Israel has banned seven American Jews, including Rabbi Abraham Hecht of New York, from entering the country on the grounds that they pose a threat to public order and national security.
Hecht declared last summer that Jewish law permitted the assassination of Israeli leaders who endangered Jewish lives by giving away land to secure peace.
Wednesday’s move by Israel’s Interior Ministry appeared to be a pre-emptive one and comes in an atmosphere of high political tension and polarization in the wake of the Nov. 4 assassination of Yitzhak Rabin.
After the killing, the ministry announced that it would bar entry to activists in extremist groups that support violent actions and are outlawed in Israel.
The decision was based on provisions in the Law of Return, which governs the right of Jews to immigrate to Israel and bans those who pose a national security threat.
One American was denied permission to enter last month on that basis.
A ministry statement issued Wednesday said that four of the others barred from entering Israel had been linked to planned illegal activities in Israel.
It said one supported banned extremist groups in Israel and another was an activist with the Jewish Defense League, founded by the late extremist Rabbi Meir Kahane.
Among the four allegedly linked to illegal activities were Marc Bluestein and Howard Friedman, both of Philadelphia.
Longtime members of the JDL, they were arrested and detained in Israel in December 1993 on the suspicion of conspiring to carry out attacks against Arabs and arms smuggling.
The ministry statement identified the others allegedly connection to planned illegal activities as Bluestein’s brother, Hal Bluestein, also of Philadelphia, and Michelle Benveniste.
It said George Mostanza, a JDL activist from New York, was also denied entry, as was Bezahd Cohen of Los Angeles, on allegedly supporting banned extremist organizations.
It was not immediately clear whether any of the seven had sought to enter Israel recently.

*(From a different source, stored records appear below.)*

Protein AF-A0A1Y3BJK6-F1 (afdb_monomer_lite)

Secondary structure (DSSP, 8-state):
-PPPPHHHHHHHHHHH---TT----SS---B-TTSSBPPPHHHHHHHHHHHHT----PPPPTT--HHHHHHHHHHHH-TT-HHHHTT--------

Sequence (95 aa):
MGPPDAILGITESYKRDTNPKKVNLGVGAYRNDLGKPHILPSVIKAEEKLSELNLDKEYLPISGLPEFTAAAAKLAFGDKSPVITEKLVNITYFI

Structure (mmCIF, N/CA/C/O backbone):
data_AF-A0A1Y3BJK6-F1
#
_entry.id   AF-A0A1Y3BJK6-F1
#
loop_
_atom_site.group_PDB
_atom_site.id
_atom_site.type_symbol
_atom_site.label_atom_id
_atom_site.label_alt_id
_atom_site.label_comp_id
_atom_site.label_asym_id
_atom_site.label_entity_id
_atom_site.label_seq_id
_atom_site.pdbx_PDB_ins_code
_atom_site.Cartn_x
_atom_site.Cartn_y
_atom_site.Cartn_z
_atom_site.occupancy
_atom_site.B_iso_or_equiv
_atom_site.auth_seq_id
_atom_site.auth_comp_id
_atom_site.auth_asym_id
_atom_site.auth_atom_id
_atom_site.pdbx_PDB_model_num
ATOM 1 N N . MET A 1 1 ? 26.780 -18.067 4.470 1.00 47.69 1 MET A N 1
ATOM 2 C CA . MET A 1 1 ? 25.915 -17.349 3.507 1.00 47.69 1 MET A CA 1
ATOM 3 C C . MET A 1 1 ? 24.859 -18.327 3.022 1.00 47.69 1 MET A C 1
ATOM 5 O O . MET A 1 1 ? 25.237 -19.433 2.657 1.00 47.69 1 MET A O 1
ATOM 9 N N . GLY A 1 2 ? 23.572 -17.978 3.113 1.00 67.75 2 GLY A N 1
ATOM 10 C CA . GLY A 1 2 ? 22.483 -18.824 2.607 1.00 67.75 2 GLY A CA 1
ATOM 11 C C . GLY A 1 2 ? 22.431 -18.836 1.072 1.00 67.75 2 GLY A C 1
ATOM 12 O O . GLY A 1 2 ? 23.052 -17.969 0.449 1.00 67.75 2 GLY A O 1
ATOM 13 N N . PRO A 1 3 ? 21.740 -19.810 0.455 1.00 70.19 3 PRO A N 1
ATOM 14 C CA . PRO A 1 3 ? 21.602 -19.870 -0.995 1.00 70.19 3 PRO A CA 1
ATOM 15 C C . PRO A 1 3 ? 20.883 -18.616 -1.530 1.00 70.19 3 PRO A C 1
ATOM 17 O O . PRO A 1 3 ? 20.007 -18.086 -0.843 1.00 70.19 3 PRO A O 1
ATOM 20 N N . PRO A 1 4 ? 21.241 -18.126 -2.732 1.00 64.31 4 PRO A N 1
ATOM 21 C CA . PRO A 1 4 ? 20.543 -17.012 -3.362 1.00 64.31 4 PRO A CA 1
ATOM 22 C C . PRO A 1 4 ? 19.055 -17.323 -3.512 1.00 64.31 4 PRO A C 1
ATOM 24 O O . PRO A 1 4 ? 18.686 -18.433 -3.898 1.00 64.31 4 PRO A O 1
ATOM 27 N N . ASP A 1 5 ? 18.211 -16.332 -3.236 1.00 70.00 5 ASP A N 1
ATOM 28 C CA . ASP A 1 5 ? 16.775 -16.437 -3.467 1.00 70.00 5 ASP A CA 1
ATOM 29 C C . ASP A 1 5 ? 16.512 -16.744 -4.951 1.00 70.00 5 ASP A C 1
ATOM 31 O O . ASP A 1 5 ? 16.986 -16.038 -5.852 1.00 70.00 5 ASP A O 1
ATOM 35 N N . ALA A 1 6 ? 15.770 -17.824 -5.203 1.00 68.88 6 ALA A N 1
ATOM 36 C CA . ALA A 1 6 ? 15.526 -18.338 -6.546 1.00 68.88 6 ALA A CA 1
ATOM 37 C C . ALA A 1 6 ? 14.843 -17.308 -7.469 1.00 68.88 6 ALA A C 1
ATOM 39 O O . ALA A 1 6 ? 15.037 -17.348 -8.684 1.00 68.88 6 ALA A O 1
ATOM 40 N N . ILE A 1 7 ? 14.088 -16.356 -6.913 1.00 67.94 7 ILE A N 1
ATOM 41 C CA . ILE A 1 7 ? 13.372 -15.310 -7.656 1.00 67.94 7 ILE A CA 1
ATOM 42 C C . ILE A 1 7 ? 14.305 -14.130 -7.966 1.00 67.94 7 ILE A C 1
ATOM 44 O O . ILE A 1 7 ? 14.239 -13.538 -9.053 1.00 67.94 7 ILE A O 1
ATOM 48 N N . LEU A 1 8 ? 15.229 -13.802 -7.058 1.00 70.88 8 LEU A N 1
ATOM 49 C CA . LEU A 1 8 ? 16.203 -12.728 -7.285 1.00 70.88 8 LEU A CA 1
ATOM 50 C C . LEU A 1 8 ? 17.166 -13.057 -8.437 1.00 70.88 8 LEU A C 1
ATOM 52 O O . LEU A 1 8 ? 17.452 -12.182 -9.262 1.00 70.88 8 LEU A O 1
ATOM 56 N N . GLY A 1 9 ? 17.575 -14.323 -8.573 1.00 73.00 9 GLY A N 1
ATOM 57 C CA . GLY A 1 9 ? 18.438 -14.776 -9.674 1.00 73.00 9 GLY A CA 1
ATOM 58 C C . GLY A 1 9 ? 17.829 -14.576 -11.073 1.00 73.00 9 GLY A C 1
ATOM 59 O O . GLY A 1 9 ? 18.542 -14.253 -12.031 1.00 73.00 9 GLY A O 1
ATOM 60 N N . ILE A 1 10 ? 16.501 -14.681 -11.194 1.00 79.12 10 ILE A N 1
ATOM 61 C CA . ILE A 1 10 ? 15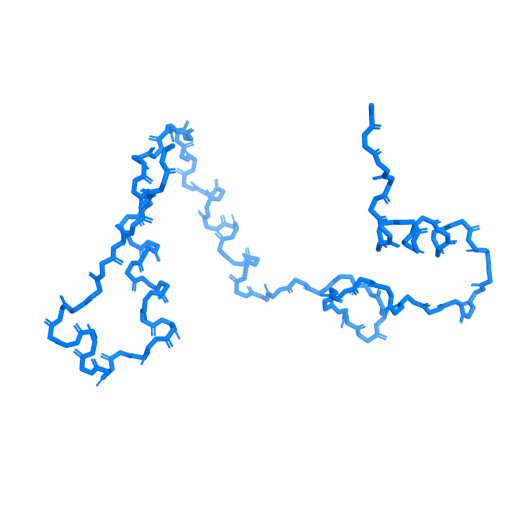.770 -14.461 -12.456 1.00 79.12 10 ILE A CA 1
ATOM 62 C C . ILE A 1 10 ? 15.815 -12.981 -12.849 1.00 79.12 10 ILE A C 1
ATOM 64 O O . ILE A 1 10 ? 16.031 -12.643 -14.014 1.00 79.12 10 ILE A O 1
ATOM 68 N N . THR A 1 11 ? 15.673 -12.082 -11.874 1.00 80.31 11 THR A N 1
ATOM 69 C CA . THR A 1 11 ? 15.739 -10.633 -12.116 1.00 80.31 11 THR A CA 1
ATOM 70 C C . THR A 1 11 ? 17.122 -10.203 -12.582 1.00 80.31 11 THR A C 1
ATOM 72 O O . THR A 1 11 ? 17.237 -9.370 -13.482 1.00 80.31 11 THR A O 1
ATOM 75 N N . GLU A 1 12 ? 18.178 -10.752 -11.983 1.00 79.94 12 GLU A N 1
ATOM 76 C CA . GLU A 1 12 ? 19.544 -10.459 -12.413 1.00 79.94 12 GLU A CA 1
ATOM 77 C C . GLU A 1 12 ? 19.818 -10.961 -13.827 1.00 79.94 12 GLU A C 1
ATOM 79 O O . GLU A 1 12 ? 20.365 -10.216 -14.640 1.00 79.94 12 GLU A O 1
ATOM 84 N N . SER A 1 13 ? 19.385 -12.181 -14.142 1.00 81.56 13 SER A N 1
ATOM 85 C CA . SER A 1 13 ? 19.506 -12.747 -15.488 1.00 81.56 13 SER A CA 1
ATOM 86 C C . SER A 1 13 ? 18.757 -11.892 -16.515 1.00 81.56 13 SER A C 1
ATOM 88 O O . SER A 1 13 ? 19.328 -11.510 -17.534 1.00 81.56 13 SER A O 1
ATOM 90 N N . TYR A 1 14 ? 17.531 -11.462 -16.191 1.00 84.75 14 TYR A N 1
ATOM 91 C CA . TYR A 1 14 ? 16.768 -10.515 -17.009 1.00 84.75 14 TYR A CA 1
ATOM 92 C C . TYR A 1 14 ? 17.501 -9.180 -17.203 1.00 84.75 14 TYR A C 1
ATOM 94 O O . TYR A 1 14 ? 17.484 -8.615 -18.295 1.00 84.75 14 TYR A O 1
ATOM 102 N N . LYS A 1 15 ? 18.152 -8.636 -16.167 1.00 83.25 15 LYS A N 1
ATOM 103 C CA . LYS A 1 15 ? 18.919 -7.383 -16.287 1.00 83.25 15 LYS A CA 1
ATOM 104 C C . LYS A 1 15 ? 20.136 -7.540 -17.203 1.00 83.25 15 LYS A C 1
ATOM 106 O O . LYS A 1 15 ? 20.400 -6.617 -17.968 1.00 83.25 15 LYS A O 1
ATOM 111 N N . ARG A 1 16 ? 20.834 -8.680 -17.137 1.00 87.12 16 ARG A N 1
ATOM 112 C CA . ARG A 1 16 ? 22.034 -8.981 -17.944 1.00 87.12 16 ARG A CA 1
ATOM 113 C C . ARG A 1 16 ? 21.719 -9.308 -19.408 1.00 87.12 16 ARG A C 1
ATOM 115 O O . ARG A 1 16 ? 22.587 -9.126 -20.253 1.00 87.12 16 ARG A O 1
ATOM 122 N N . ASP A 1 17 ? 20.506 -9.766 -19.710 1.00 85.81 17 ASP A N 1
ATOM 123 C CA . ASP A 1 17 ? 20.071 -10.050 -21.081 1.00 85.81 17 ASP A CA 1
ATOM 124 C C . ASP A 1 17 ? 19.997 -8.757 -21.922 1.00 85.81 17 ASP A C 1
ATOM 126 O O . ASP A 1 17 ? 19.361 -7.775 -21.526 1.00 85.81 17 ASP A O 1
ATOM 130 N N . THR A 1 18 ? 20.656 -8.734 -23.079 1.00 90.44 18 THR A N 1
ATOM 131 C CA . THR A 1 18 ? 20.694 -7.588 -24.003 1.00 90.44 18 THR A CA 1
ATOM 132 C C . THR A 1 18 ? 19.607 -7.639 -25.077 1.00 90.44 18 THR A C 1
ATOM 134 O O . THR A 1 18 ? 19.469 -6.690 -25.850 1.00 90.44 18 THR A O 1
ATOM 137 N N . ASN A 1 19 ? 18.812 -8.711 -25.135 1.00 90.06 19 ASN A N 1
ATOM 138 C CA . ASN A 1 19 ? 17.751 -8.870 -26.118 1.00 90.06 19 ASN A CA 1
ATOM 139 C C . ASN A 1 19 ? 16.684 -7.770 -25.945 1.00 90.06 19 ASN A C 1
ATOM 141 O O . ASN A 1 19 ? 16.060 -7.684 -24.883 1.00 90.06 19 ASN A O 1
ATOM 145 N N . PRO A 1 20 ? 16.400 -6.956 -26.979 1.00 84.56 20 PRO A N 1
ATOM 146 C CA . PRO A 1 20 ? 15.413 -5.878 -26.889 1.00 84.56 20 PRO A CA 1
ATOM 147 C C . PRO A 1 20 ? 13.970 -6.374 -26.701 1.00 84.56 20 PRO A C 1
ATOM 149 O O . PRO A 1 20 ? 13.100 -5.579 -26.356 1.00 84.56 20 PRO A O 1
ATOM 152 N N . LYS A 1 21 ? 13.699 -7.669 -26.917 1.00 85.88 21 LYS A N 1
ATOM 153 C CA . LYS A 1 21 ? 12.379 -8.301 -26.742 1.00 85.88 21 LYS A CA 1
ATOM 154 C C . LYS A 1 21 ? 12.262 -9.126 -25.454 1.00 85.88 21 LYS A C 1
ATOM 156 O O . LYS A 1 21 ? 11.345 -9.937 -25.336 1.00 85.88 21 LYS A O 1
ATOM 161 N N . LYS A 1 22 ? 13.189 -8.973 -24.503 1.00 86.19 22 LYS A N 1
ATOM 162 C CA . LYS A 1 22 ? 13.131 -9.686 -23.218 1.00 86.19 22 LYS A CA 1
ATOM 163 C C . LYS A 1 22 ? 11.884 -9.301 -22.414 1.00 86.19 22 LYS A C 1
ATOM 165 O O . LYS A 1 22 ? 11.485 -8.139 -22.390 1.00 86.19 22 LYS A O 1
ATOM 170 N N . VAL A 1 23 ? 11.305 -10.267 -21.702 1.00 82.31 23 VAL A N 1
ATOM 171 C CA . VAL A 1 23 ? 10.121 -10.076 -20.848 1.00 82.31 23 VAL A CA 1
ATOM 172 C C . VAL A 1 23 ? 10.441 -10.555 -19.435 1.00 82.31 23 VAL A C 1
ATOM 174 O O . VAL A 1 23 ? 10.979 -11.646 -19.257 1.00 82.31 23 VAL A O 1
ATOM 177 N N . ASN A 1 24 ? 10.129 -9.743 -18.421 1.00 79.81 24 ASN A N 1
ATOM 178 C CA . ASN A 1 24 ? 10.307 -10.125 -17.021 1.00 79.81 24 ASN A CA 1
ATOM 179 C C . ASN A 1 24 ? 8.996 -10.681 -16.454 1.00 79.81 24 ASN A C 1
ATOM 181 O O . ASN A 1 24 ? 8.074 -9.914 -16.190 1.00 79.81 24 ASN A O 1
ATOM 185 N N . LEU A 1 25 ? 8.948 -11.998 -16.243 1.00 80.88 25 LEU A N 1
ATOM 186 C CA . LEU A 1 25 ? 7.844 -12.707 -15.580 1.00 80.88 25 LEU A CA 1
ATOM 187 C C . LEU A 1 25 ? 8.257 -13.289 -14.214 1.00 80.88 25 LEU A C 1
ATOM 189 O O . LEU A 1 25 ? 7.536 -14.102 -13.649 1.00 80.88 25 LEU A O 1
ATOM 193 N N . GLY A 1 26 ? 9.438 -12.919 -13.703 1.00 76.75 26 GLY A N 1
ATOM 194 C CA . GLY A 1 26 ? 9.977 -13.478 -12.461 1.00 76.75 26 GLY A CA 1
ATOM 195 C C . GLY A 1 26 ? 9.429 -12.793 -11.211 1.00 76.75 26 GLY A C 1
ATOM 196 O O . GLY A 1 26 ? 9.011 -13.455 -10.268 1.00 76.75 26 GLY A O 1
ATOM 197 N N . VAL A 1 27 ? 9.420 -11.458 -11.197 1.00 78.50 27 VAL A N 1
ATOM 198 C CA . VAL A 1 27 ? 8.957 -10.684 -10.033 1.00 78.50 27 VAL A CA 1
ATOM 199 C C . VAL A 1 27 ? 7.497 -10.302 -10.215 1.00 78.50 27 VAL A C 1
ATOM 201 O O . VAL A 1 27 ? 7.160 -9.623 -11.184 1.00 78.50 27 VAL A O 1
ATOM 204 N N . GLY A 1 28 ? 6.659 -10.647 -9.235 1.00 83.56 28 GLY A N 1
ATOM 205 C CA . GLY A 1 28 ? 5.260 -10.215 -9.136 1.00 83.56 28 GLY A CA 1
ATOM 206 C C . GLY A 1 28 ? 5.107 -8.731 -8.783 1.00 83.56 28 GLY A C 1
ATOM 207 O O . GLY A 1 28 ? 4.487 -8.393 -7.781 1.00 83.56 28 GLY A O 1
ATOM 208 N N . ALA A 1 29 ? 5.705 -7.838 -9.573 1.00 86.38 29 ALA A N 1
ATOM 209 C CA . ALA A 1 29 ? 5.615 -6.391 -9.404 1.00 86.38 29 ALA A CA 1
ATOM 210 C C . ALA A 1 29 ? 4.787 -5.780 -10.535 1.00 86.38 29 ALA A C 1
ATOM 212 O O . ALA A 1 29 ? 5.059 -6.032 -11.710 1.00 86.38 29 ALA A O 1
ATOM 213 N N . TYR A 1 30 ? 3.816 -4.938 -10.179 1.00 87.94 30 TYR A N 1
ATOM 214 C CA . TYR A 1 30 ? 2.945 -4.287 -11.150 1.00 87.94 30 TYR A CA 1
ATOM 215 C C . TYR A 1 30 ? 3.737 -3.337 -12.064 1.00 87.94 30 TYR A C 1
ATOM 217 O O . TYR A 1 30 ? 4.577 -2.546 -11.611 1.00 87.94 30 TYR A O 1
ATOM 225 N N . ARG A 1 31 ? 3.481 -3.433 -13.371 1.00 87.25 31 ARG A N 1
ATOM 226 C CA . ARG A 1 31 ? 4.122 -2.627 -14.414 1.00 87.25 31 ARG A CA 1
ATOM 227 C C . ARG A 1 31 ? 3.064 -1.897 -15.229 1.00 87.25 31 ARG A C 1
ATOM 229 O O . ARG A 1 31 ? 1.947 -2.380 -15.360 1.00 87.25 31 ARG A O 1
ATOM 236 N N . ASN A 1 32 ? 3.432 -0.745 -15.776 1.00 87.75 32 ASN A N 1
ATOM 237 C CA . ASN A 1 32 ? 2.607 -0.055 -16.764 1.00 87.75 32 ASN A CA 1
ATOM 238 C C . ASN A 1 32 ? 2.772 -0.676 -18.165 1.00 87.75 32 ASN A C 1
ATOM 240 O O . ASN A 1 32 ? 3.591 -1.576 -18.362 1.00 87.75 32 ASN A O 1
ATOM 244 N N . ASP A 1 33 ? 2.065 -0.123 -19.150 1.00 87.88 33 ASP A N 1
ATOM 245 C CA . ASP A 1 33 ? 2.086 -0.576 -20.552 1.00 87.88 33 ASP A CA 1
ATOM 246 C C . ASP A 1 33 ? 3.479 -0.521 -21.208 1.00 87.88 33 ASP A C 1
ATOM 248 O O . ASP A 1 33 ? 3.732 -1.178 -22.213 1.00 87.88 33 ASP A O 1
ATOM 252 N N . LEU A 1 34 ? 4.412 0.242 -20.625 1.00 85.56 34 LEU A N 1
ATOM 253 C CA . LEU A 1 34 ? 5.805 0.356 -21.0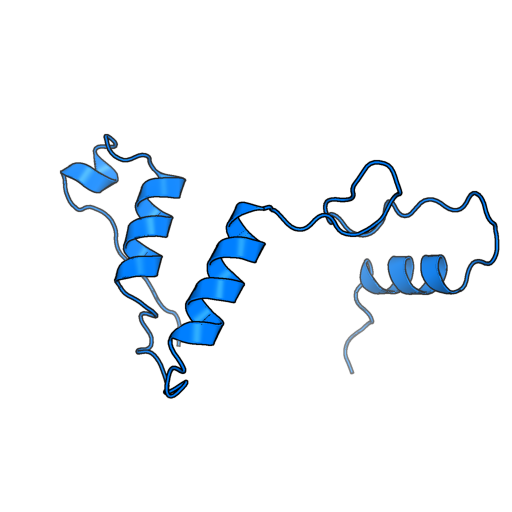72 1.00 85.56 34 LEU A CA 1
ATOM 254 C C . LEU A 1 34 ? 6.756 -0.588 -20.314 1.00 85.56 34 LEU A C 1
ATOM 256 O O . LEU A 1 34 ? 7.976 -0.454 -20.429 1.00 85.56 34 LEU A O 1
ATOM 260 N N . GLY A 1 35 ? 6.233 -1.496 -19.483 1.00 83.12 35 GLY A N 1
ATOM 261 C CA . GLY A 1 35 ? 7.027 -2.428 -18.676 1.00 83.12 35 GLY A CA 1
ATOM 262 C C . GLY A 1 35 ? 7.794 -1.775 -17.517 1.00 83.12 35 GLY A C 1
ATOM 263 O O . GLY A 1 35 ? 8.660 -2.411 -16.910 1.00 83.12 35 GLY A O 1
ATOM 264 N N . LYS A 1 36 ? 7.504 -0.511 -17.182 1.00 86.31 36 LYS A N 1
ATOM 265 C CA . LYS A 1 36 ? 8.140 0.231 -16.077 1.00 86.31 36 LYS A CA 1
ATOM 266 C C . LYS A 1 36 ? 7.363 0.048 -14.768 1.00 86.31 36 LYS A C 1
ATOM 268 O O . LYS A 1 36 ? 6.169 -0.241 -14.825 1.00 86.31 36 LYS A O 1
ATOM 273 N N . PRO A 1 37 ? 8.002 0.200 -13.584 1.00 89.56 37 PRO A N 1
ATOM 274 C CA . PRO A 1 37 ? 7.265 0.242 -12.320 1.00 89.56 37 PRO A CA 1
ATOM 275 C C . PRO A 1 37 ? 6.137 1.275 -12.392 1.00 89.56 37 PRO A C 1
ATOM 277 O O . PRO A 1 37 ? 6.362 2.399 -12.840 1.00 89.56 37 PRO A O 1
ATOM 280 N N . HIS A 1 38 ? 4.939 0.886 -11.968 1.00 91.94 38 HIS A N 1
ATOM 281 C CA . HIS A 1 38 ? 3.800 1.793 -11.902 1.00 91.94 38 HIS A CA 1
ATOM 282 C C . HIS A 1 38 ? 3.577 2.233 -10.455 1.00 91.94 38 HIS A C 1
ATOM 284 O O . HIS A 1 38 ? 3.320 1.403 -9.586 1.00 91.94 38 HIS A O 1
ATOM 290 N N . ILE A 1 39 ? 3.685 3.539 -10.213 1.00 93.19 39 ILE A N 1
ATOM 291 C CA . ILE A 1 39 ? 3.423 4.159 -8.912 1.00 93.19 39 ILE A CA 1
ATOM 292 C C . ILE A 1 39 ? 1.995 4.701 -8.938 1.00 93.19 39 ILE A C 1
ATOM 294 O O . ILE A 1 39 ? 1.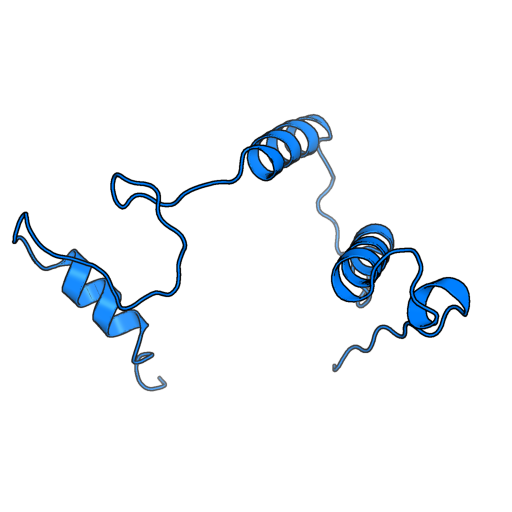613 5.409 -9.871 1.00 93.19 39 ILE A O 1
ATOM 298 N N . LEU A 1 40 ? 1.202 4.365 -7.922 1.00 94.56 40 LEU A N 1
ATOM 299 C CA . LEU A 1 40 ? -0.183 4.816 -7.833 1.00 94.56 40 LEU A CA 1
ATOM 300 C C . LEU A 1 40 ? -0.245 6.338 -7.596 1.00 94.56 40 LEU A C 1
ATOM 302 O O . LEU A 1 40 ? 0.467 6.838 -6.723 1.00 94.56 40 LEU A O 1
ATOM 306 N N . PRO A 1 41 ? -1.145 7.084 -8.269 1.00 96.06 41 PRO A N 1
ATOM 307 C CA . PRO A 1 41 ? -1.294 8.526 -8.049 1.00 96.06 41 PRO A CA 1
ATOM 308 C C . PRO A 1 41 ? -1.622 8.912 -6.599 1.00 96.06 41 PRO A C 1
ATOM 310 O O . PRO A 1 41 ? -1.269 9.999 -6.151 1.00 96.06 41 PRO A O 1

In New York, Gad Ben-Ari, the head of the Jewish Agency’s delegation in North America, said “There is a common denominator” to those barred entry.
“All of these people,” including Hecht, “have engaged in incitement against Israel and Israeli democracy and in preaching racism and violence.”
“It’s a very important decision,” said Ben-Ari. Those who have engaged in campaigns “to discredit government authority and democratic structures should know very well that the minimum price they will have to pay is they will not be allowed to enter Israel.”
Hecht apologized to Rabin for his pronouncements a few weeks before the assassination.
Last month, the board of his synagogue, Congregation Shaare Zion in Brooklyn, N.Y., voted to suspend him.